To proclaim the Lord’s favor ….

Reflection for the 3rd Sunday in Ordinary Time

Near the entrance to the church is “the prayer board.”  Near the board are pieces of paper on which individuals can write intentions and post them. Most of those leaving a prayer on the board provide few details — most simply offer a name and the majority of concerns are medical.

But one morning, when the parish priest collected the days’ petitions for Morning Prayer, he said that the intentions “bolted through me like electric current.”

One of the prayers was scribbled by a homeless person: I’ll be out begging tonight, Lord. Keep me safe.

Another wrote: I miss my husband. I don’t know how I’m going to live without him.

Then the parish priest’s eyes landed on this: For the baby I aborted: I love you despite never meeting you. I hope you’re with me until I have the chance to explain why the timing wasn’t right in person. Until then, I must let go. xxx.”

The priest remembers:

“I choked. I don’t know if I’ve ever read a more heartfelt or heart-breaking prayer. I was humbled, moved, brought to my knees. Morning Prayer had become mourning prayer. This child of God was wrestling with powerful feelings, memories, wonderings, and she had brought all this into the divine presence.

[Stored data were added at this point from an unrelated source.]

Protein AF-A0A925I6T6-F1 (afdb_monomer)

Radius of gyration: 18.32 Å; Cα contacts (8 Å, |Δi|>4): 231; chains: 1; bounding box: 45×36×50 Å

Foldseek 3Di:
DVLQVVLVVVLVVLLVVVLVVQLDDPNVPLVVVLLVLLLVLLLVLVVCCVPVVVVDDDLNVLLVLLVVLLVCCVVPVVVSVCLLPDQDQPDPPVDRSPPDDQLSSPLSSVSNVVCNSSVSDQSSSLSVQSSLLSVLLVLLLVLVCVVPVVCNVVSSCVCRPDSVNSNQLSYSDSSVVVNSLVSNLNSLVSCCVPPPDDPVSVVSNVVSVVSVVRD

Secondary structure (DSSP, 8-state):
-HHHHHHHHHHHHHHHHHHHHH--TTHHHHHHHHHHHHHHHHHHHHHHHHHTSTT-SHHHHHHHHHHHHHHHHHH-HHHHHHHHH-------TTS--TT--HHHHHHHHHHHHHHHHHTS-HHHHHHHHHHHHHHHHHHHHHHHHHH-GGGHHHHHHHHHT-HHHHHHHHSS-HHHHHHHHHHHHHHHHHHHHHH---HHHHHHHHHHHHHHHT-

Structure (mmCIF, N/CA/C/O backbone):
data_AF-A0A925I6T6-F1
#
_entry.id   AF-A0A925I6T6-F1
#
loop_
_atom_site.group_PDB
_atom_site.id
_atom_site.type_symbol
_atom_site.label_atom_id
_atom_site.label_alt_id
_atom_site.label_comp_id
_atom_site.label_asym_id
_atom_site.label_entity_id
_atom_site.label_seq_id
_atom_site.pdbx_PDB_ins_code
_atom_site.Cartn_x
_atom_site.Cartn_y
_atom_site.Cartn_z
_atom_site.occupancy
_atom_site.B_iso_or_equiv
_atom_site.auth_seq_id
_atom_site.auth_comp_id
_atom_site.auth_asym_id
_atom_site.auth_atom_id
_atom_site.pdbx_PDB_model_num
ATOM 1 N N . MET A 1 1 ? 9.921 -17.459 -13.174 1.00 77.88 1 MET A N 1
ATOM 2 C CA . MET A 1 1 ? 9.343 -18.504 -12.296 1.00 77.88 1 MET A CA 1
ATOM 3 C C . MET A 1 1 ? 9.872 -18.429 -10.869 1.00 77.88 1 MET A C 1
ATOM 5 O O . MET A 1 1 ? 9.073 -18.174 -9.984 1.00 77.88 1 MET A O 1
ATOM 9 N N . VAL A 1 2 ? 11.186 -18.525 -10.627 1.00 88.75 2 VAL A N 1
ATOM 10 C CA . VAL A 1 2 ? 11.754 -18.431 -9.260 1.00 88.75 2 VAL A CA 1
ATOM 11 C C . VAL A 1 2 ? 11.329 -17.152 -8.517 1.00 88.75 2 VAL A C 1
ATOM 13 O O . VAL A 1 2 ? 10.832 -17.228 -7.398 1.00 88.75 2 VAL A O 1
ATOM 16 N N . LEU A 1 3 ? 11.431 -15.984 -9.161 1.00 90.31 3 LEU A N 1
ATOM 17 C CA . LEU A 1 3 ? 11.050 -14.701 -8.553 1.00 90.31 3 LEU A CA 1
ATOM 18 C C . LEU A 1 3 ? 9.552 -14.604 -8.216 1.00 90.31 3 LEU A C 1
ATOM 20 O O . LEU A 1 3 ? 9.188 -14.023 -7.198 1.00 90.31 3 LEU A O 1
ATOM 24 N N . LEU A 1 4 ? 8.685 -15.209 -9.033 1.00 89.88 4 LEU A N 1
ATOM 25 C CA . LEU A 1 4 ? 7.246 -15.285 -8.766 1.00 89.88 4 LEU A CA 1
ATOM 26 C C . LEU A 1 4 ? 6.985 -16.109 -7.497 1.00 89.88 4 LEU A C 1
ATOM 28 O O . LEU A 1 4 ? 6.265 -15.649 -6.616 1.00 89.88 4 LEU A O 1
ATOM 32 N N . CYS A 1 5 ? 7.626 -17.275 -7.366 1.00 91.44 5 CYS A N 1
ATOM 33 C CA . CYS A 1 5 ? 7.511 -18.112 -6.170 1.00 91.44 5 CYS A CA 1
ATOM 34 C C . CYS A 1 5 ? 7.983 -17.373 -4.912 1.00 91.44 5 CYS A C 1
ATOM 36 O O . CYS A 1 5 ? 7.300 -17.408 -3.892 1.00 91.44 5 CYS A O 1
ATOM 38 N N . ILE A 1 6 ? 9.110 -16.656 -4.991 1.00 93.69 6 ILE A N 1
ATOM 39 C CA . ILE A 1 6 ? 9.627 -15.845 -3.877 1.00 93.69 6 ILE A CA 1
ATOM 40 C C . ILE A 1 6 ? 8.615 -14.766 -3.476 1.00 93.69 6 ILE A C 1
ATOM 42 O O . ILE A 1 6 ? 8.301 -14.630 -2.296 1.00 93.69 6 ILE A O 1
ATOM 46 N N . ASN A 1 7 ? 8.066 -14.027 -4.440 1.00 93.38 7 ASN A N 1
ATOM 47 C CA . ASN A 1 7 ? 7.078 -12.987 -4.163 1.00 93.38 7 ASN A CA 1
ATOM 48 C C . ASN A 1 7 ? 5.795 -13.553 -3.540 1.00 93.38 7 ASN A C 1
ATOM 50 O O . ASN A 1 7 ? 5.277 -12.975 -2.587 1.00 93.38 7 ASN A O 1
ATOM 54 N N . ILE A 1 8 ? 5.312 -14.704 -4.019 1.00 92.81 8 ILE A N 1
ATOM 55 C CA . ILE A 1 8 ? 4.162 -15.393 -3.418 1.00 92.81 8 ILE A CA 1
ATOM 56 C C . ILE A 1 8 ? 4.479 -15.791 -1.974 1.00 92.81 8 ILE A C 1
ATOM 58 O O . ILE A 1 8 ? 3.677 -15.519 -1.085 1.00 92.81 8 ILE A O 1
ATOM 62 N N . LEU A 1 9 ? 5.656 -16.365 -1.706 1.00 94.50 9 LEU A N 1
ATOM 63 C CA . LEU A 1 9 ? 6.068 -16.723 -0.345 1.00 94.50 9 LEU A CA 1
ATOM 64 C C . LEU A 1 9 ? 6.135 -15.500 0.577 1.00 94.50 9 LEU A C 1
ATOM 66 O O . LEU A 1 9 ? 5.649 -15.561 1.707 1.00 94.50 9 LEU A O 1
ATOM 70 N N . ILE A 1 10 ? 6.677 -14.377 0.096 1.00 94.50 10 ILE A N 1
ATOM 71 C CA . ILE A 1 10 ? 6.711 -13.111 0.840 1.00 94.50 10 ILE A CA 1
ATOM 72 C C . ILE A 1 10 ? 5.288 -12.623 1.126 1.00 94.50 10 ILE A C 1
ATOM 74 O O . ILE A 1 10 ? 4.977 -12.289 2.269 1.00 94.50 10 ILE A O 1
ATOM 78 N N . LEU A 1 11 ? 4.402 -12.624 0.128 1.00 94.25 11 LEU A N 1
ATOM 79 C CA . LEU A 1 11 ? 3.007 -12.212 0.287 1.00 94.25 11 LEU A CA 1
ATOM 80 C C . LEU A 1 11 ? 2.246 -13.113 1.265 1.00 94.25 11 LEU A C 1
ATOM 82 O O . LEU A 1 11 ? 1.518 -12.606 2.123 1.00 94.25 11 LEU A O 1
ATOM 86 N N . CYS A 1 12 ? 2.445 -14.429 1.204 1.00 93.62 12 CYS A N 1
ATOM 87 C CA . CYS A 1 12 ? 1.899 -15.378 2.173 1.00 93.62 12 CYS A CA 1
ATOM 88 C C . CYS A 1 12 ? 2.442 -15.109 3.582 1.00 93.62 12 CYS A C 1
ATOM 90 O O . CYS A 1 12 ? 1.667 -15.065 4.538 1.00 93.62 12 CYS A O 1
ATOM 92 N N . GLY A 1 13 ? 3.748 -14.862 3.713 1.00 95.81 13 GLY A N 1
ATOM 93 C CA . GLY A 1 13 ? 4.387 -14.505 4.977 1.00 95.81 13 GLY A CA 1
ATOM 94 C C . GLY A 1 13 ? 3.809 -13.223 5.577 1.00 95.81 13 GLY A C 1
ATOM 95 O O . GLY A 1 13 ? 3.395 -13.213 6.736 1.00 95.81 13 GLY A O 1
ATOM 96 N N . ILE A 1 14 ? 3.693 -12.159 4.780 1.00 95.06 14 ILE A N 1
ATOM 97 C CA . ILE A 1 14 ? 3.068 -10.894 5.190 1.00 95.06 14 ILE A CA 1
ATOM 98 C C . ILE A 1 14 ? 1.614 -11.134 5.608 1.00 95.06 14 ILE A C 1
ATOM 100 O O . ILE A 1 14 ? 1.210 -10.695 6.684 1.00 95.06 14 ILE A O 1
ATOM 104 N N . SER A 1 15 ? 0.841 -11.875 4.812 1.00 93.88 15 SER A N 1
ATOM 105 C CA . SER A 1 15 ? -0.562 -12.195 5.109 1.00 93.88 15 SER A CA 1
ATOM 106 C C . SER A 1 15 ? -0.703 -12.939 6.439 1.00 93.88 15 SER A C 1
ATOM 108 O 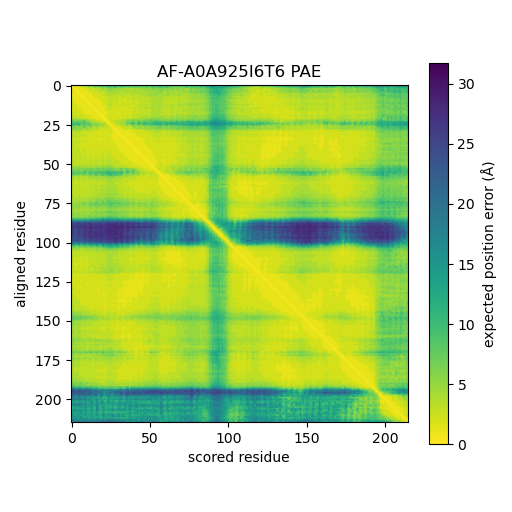O . SER A 1 15 ? -1.547 -12.588 7.266 1.00 93.88 15 SER A O 1
ATOM 110 N N . PHE A 1 16 ? 0.174 -13.911 6.698 1.00 94.56 16 PHE A N 1
ATOM 111 C CA . PHE A 1 16 ? 0.214 -14.651 7.957 1.00 94.56 16 PHE A CA 1
ATOM 112 C C . PHE A 1 16 ? 0.577 -13.755 9.150 1.00 94.56 16 PHE A C 1
ATOM 114 O O . PHE A 1 16 ? -0.069 -13.818 10.200 1.00 94.56 16 PHE A O 1
ATOM 121 N N . LEU A 1 17 ? 1.570 -12.874 8.998 1.00 96.38 17 LEU A N 1
ATOM 122 C CA . LEU A 1 17 ? 1.950 -11.915 10.038 1.00 96.38 17 LEU A CA 1
ATOM 123 C C . LEU A 1 17 ? 0.810 -10.937 10.351 1.00 96.38 17 LEU A C 1
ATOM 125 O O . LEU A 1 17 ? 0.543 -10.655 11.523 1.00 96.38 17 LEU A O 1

She had asked those of us gathered to place these poignant realities on the altar of God’s grace and mercy. And, embraced by the miracle of God’s story, she was pleading with the Holy Spirit to make something good of it all — maybe not straightaway or even soon: but in God’s good time.

“My colleague noted my silence and asked what was up, so I handed him the prayer. ‘Reminds me why we do what we do,’ he said.”

This is what each one of us is called to do: to make Isaiah’s vision a reality in every simple and unremarkable kindness we offer, prompted by God’s grace that brings a sense of peace and healing, forgiveness and hope to a soul in crisis.  As witnesses of Christ’s resurrection, as baptized disciples of his church, we inherit the Spirit’s call to “bring glad tidings” and “proclaim the Lord’s favour” to the poor, the imprisoned, the blind, the oppressed and the helpless. The work that God “sends” Jesus and all of us to do is hard and demanding, filled with disappointment and heartache, requiring us to put aside our own needs and dreams for the sake of realizing the kingdom of God here and now. Whatever gifts and graces we possess can work great and wondrous things when done in the Spirit of God — even a simple prayer offered for another struggling soul.